December 20th, 2021 3:32 PM

After filling in on Fox News Sunday following former anchor Chris Wallace’s exit from the show last week, Fox News Channel anchor Bret Baier appeared on the network’s MediaBuzz with anchor Howard Kurtz and took down CNN and their “just silly” criticism against their network that was designed to generate “clicks” and play for ratings.

Their prerecorded discussion began with Kurtz drawing attention to recent incendiary comments from CNN’s “Don lemon saying that Fox News should be kicked out of, barred from the White House briefing room because he doesn't like Fox.”

Baier rebuked Lemon’s attack as “just silly” and “just an effort to get clicks or eyeballs.” He then reminded viewers of how Fox had stuck up for CNN and their reporters to be members of the White House press pool during the Trump presidency:

Listen, we're a news organization that has been part of the White House pool really since the beginning, and we've been advocates of fighting for other journalists there including CNN. You mentioned Jim Acosta where we stood up as well as Kaitlan Collins who was going to be kicked out of a gaggle, and I tweeted out, we put out a statement supporting [her].

“So, listen, I think this is all about semantics and trying to get attention. But they know that we're working hard to do journalism every day,” he added.

 

 

From there, Kurtz asked his guest about the “fiction that gets perpetrated” by CNN and liberal media that “there isn't a real news division here, that you and your Special Report team and all the journalists and reporters and hosts and anchors and producers somehow don't count[.]”

Again dismissing the narrative as “silly,” Baier recalled that the criticism “goes in iterations in which the focus is all on the opinion folks who do do opinion and they stir the pot and sometimes they're very controversial, but we have a news operation that's breaking news every day.”

Invoking some of their reporters by name, Baier defended their hard work:

You can't tell me what Jennifer Griffin and Lucas Tomlinson do at the Pentagon, what our White House team does, what Bill Melugin along the border -- we're one of the only networks covering the border situation which saw the most, the highest number of illegal immigrants crossing in November ever in the history of the country, and yet we're the only network covering it.

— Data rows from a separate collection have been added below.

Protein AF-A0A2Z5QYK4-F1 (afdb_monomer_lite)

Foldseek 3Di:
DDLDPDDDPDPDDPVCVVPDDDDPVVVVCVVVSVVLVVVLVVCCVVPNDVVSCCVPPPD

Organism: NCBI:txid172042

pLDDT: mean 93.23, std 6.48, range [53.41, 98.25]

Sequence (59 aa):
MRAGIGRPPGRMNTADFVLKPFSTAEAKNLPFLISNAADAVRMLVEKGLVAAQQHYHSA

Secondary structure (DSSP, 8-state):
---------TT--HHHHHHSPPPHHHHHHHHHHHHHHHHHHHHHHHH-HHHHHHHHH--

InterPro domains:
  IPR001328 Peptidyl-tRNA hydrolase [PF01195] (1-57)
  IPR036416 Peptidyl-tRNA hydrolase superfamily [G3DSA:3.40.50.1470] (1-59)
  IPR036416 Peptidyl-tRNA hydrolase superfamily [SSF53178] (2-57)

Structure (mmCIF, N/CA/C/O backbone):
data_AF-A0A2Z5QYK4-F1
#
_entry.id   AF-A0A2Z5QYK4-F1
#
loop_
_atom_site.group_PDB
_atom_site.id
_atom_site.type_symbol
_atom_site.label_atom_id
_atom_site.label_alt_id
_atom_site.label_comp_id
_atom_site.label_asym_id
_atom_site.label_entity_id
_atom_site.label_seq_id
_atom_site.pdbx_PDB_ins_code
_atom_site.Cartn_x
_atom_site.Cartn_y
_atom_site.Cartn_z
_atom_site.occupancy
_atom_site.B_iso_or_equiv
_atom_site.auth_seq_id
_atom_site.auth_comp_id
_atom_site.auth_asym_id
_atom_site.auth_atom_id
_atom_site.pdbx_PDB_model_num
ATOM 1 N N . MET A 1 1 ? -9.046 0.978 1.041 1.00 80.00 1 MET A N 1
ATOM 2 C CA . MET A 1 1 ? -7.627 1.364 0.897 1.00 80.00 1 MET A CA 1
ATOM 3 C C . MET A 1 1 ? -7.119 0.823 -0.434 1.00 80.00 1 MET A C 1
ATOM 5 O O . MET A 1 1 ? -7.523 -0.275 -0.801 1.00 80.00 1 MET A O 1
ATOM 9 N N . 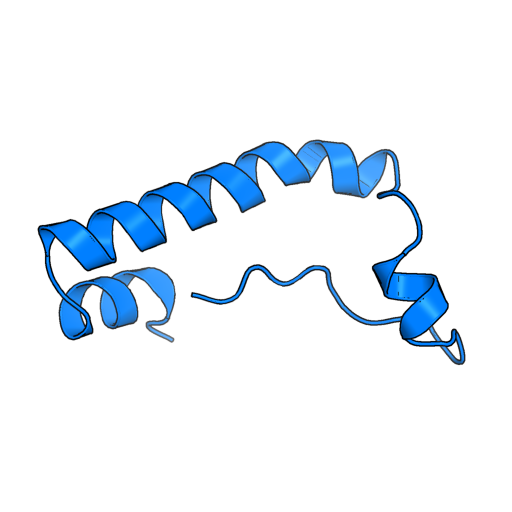ARG A 1 2 ? -6.326 1.594 -1.188 1.00 86.00 2 ARG A N 1
ATOM 10 C CA . ARG A 1 2 ? -5.681 1.132 -2.430 1.00 86.00 2 ARG A CA 1
ATOM 11 C C . ARG A 1 2 ? -4.164 1.240 -2.271 1.00 86.00 2 ARG A C 1
ATOM 13 O O . ARG A 1 2 ? -3.664 2.342 -2.081 1.00 86.00 2 ARG A O 1
ATOM 20 N N . ALA A 1 3 ? -3.448 0.123 -2.370 1.00 88.62 3 ALA A N 1
ATOM 21 C CA . ALA A 1 3 ? -1.986 0.100 -2.406 1.00 88.62 3 ALA A CA 1
ATOM 22 C C . ALA A 1 3 ? -1.522 0.238 -3.864 1.00 88.62 3 ALA A C 1
ATOM 24 O O . ALA A 1 3 ? -1.498 -0.736 -4.613 1.00 88.62 3 ALA A O 1
ATOM 25 N N . GLY A 1 4 ? -1.249 1.466 -4.305 1.00 90.12 4 GLY A N 1
ATOM 26 C CA . GLY A 1 4 ? -0.855 1.727 -5.688 1.00 90.12 4 GLY A CA 1
ATOM 27 C C . GLY A 1 4 ? 0.571 1.257 -5.978 1.00 90.12 4 GLY A C 1
ATOM 28 O O . GLY A 1 4 ? 1.499 1.681 -5.300 1.00 90.12 4 GLY A O 1
ATOM 29 N N . ILE A 1 5 ? 0.746 0.446 -7.023 1.00 91.75 5 ILE A N 1
ATOM 30 C CA . ILE A 1 5 ? 2.063 -0.001 -7.519 1.00 91.75 5 ILE A CA 1
ATOM 31 C C . ILE A 1 5 ? 2.527 0.777 -8.766 1.00 91.75 5 ILE A C 1
ATOM 33 O O . ILE A 1 5 ? 3.473 0.383 -9.436 1.00 91.75 5 ILE A O 1
ATOM 37 N N . GLY A 1 6 ? 1.847 1.878 -9.103 1.00 90.75 6 GLY A N 1
ATOM 38 C CA . GLY A 1 6 ? 2.130 2.688 -10.291 1.00 90.75 6 GLY A CA 1
ATOM 39 C C . GLY A 1 6 ? 1.372 2.237 -11.543 1.00 90.75 6 GLY A C 1
ATOM 40 O O . GLY A 1 6 ? 0.320 1.601 -11.457 1.00 90.75 6 GLY A O 1
ATOM 41 N N . ARG A 1 7 ? 1.875 2.633 -12.718 1.00 92.38 7 ARG A N 1
ATOM 42 C CA . ARG A 1 7 ? 1.293 2.311 -14.029 1.00 92.38 7 ARG A CA 1
ATOM 43 C C . ARG A 1 7 ? 2.353 1.704 -14.954 1.00 92.38 7 ARG A C 1
ATOM 45 O O . ARG A 1 7 ? 3.520 2.084 -14.835 1.00 92.38 7 ARG A O 1
ATOM 52 N N . PRO A 1 8 ? 1.960 0.826 -15.896 1.00 93.56 8 PRO A N 1
ATOM 53 C CA . PRO A 1 8 ? 2.883 0.281 -16.882 1.00 93.56 8 PRO A CA 1
ATOM 54 C C . PRO A 1 8 ? 3.568 1.400 -17.683 1.00 93.56 8 PRO A C 1
ATOM 56 O O . PRO A 1 8 ? 2.882 2.315 -18.151 1.00 93.56 8 PRO A O 1
ATOM 59 N N . PRO A 1 9 ? 4.900 1.361 -17.857 1.00 92.31 9 PRO A N 1
ATOM 60 C CA . PRO A 1 9 ? 5.597 2.336 -18.682 1.00 92.31 9 PRO A CA 1
ATOM 61 C C . PRO A 1 9 ? 5.324 2.085 -20.173 1.00 92.31 9 PRO A C 1
ATOM 63 O O . PRO A 1 9 ? 5.454 0.965 -20.672 1.00 92.31 9 PRO A O 1
ATOM 66 N N . GLY A 1 10 ? 4.985 3.147 -20.906 1.00 93.12 10 GLY A N 1
ATOM 67 C CA . GLY A 1 10 ? 4.808 3.101 -22.359 1.00 93.12 10 GLY A CA 1
ATOM 68 C C . GLY A 1 10 ? 3.716 2.124 -22.807 1.00 93.12 10 GLY A C 1
ATOM 69 O O . GLY A 1 10 ? 2.578 2.208 -22.358 1.00 93.12 10 GLY A O 1
ATOM 70 N N . ARG A 1 11 ? 4.064 1.215 -23.728 1.00 92.06 11 ARG A N 1
ATOM 71 C CA . ARG A 1 11 ? 3.156 0.196 -24.293 1.00 92.06 11 ARG A CA 1
ATOM 72 C C . ARG A 1 11 ? 3.290 -1.183 -23.626 1.00 92.06 11 ARG A C 1
ATOM 74 O O . ARG A 1 11 ? 2.934 -2.185 -24.237 1.00 92.06 11 ARG A O 1
ATOM 81 N N . MET A 1 12 ? 3.844 -1.256 -22.414 1.00 93.56 12 MET A N 1
ATOM 82 C CA . MET A 1 12 ? 3.940 -2.516 -21.668 1.00 93.56 12 MET A CA 1
ATOM 83 C C . MET A 1 12 ? 2.541 -3.083 -21.378 1.00 93.56 12 MET A C 1
ATOM 85 O O . MET A 1 12 ? 1.634 -2.339 -21.001 1.00 93.56 12 MET A O 1
ATOM 89 N N . ASN A 1 13 ? 2.370 -4.400 -21.527 1.00 95.88 13 ASN A N 1
ATOM 90 C CA . ASN A 1 13 ? 1.131 -5.074 -21.148 1.00 95.88 13 ASN A CA 1
ATOM 91 C C . ASN A 1 13 ? 0.936 -4.996 -19.624 1.00 95.88 13 ASN A C 1
ATOM 93 O O . ASN A 1 13 ? 1.866 -5.220 -18.849 1.00 95.88 13 ASN A O 1
ATOM 97 N N . THR A 1 14 ? -0.284 -4.692 -19.183 1.00 94.38 14 THR A N 1
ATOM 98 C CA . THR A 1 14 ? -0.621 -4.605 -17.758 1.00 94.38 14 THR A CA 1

“That is news. That's not made-up stuff. And, you know, we've been fighting that battle a long time. But just like a paper, there's a news side and an opinion side,” he explained.

Addressing the recent revelation that a few members of the network’s primetime line up had messaged former White House chief-of-staff Mark Meadows on January 6, Kurtz and Baier stood by their handling of the situation (click “expand”):

KURTZ: But wouldn't the public want these hosts who’ve interviewed Trump many times and who are mostly sympathetic to Donald Trump to do whatever they could to get him to halt the violence?

BAIER: Yes. It was a lot of stir-up that day that we hadn't been covering it. But we did on-air. Chad Pergram did from Capitol Hill, I did it on Special Report.

And, you know, the big thing was what critics said was the hypocrisy of what they were saying privately on texts and publicly on their shows. I called all three of them directly and said, “what do you say about this.” And they said, “we stand by everything we've said publicly and privately”. And we reported that.

“You know, sometimes we have to report on things that are in the news that are us, and it really stinks because I'm trying to never be the news and trying to report and cover things fairly. Sometimes it has to be us, and we did it that way this past week,” Baier lamented.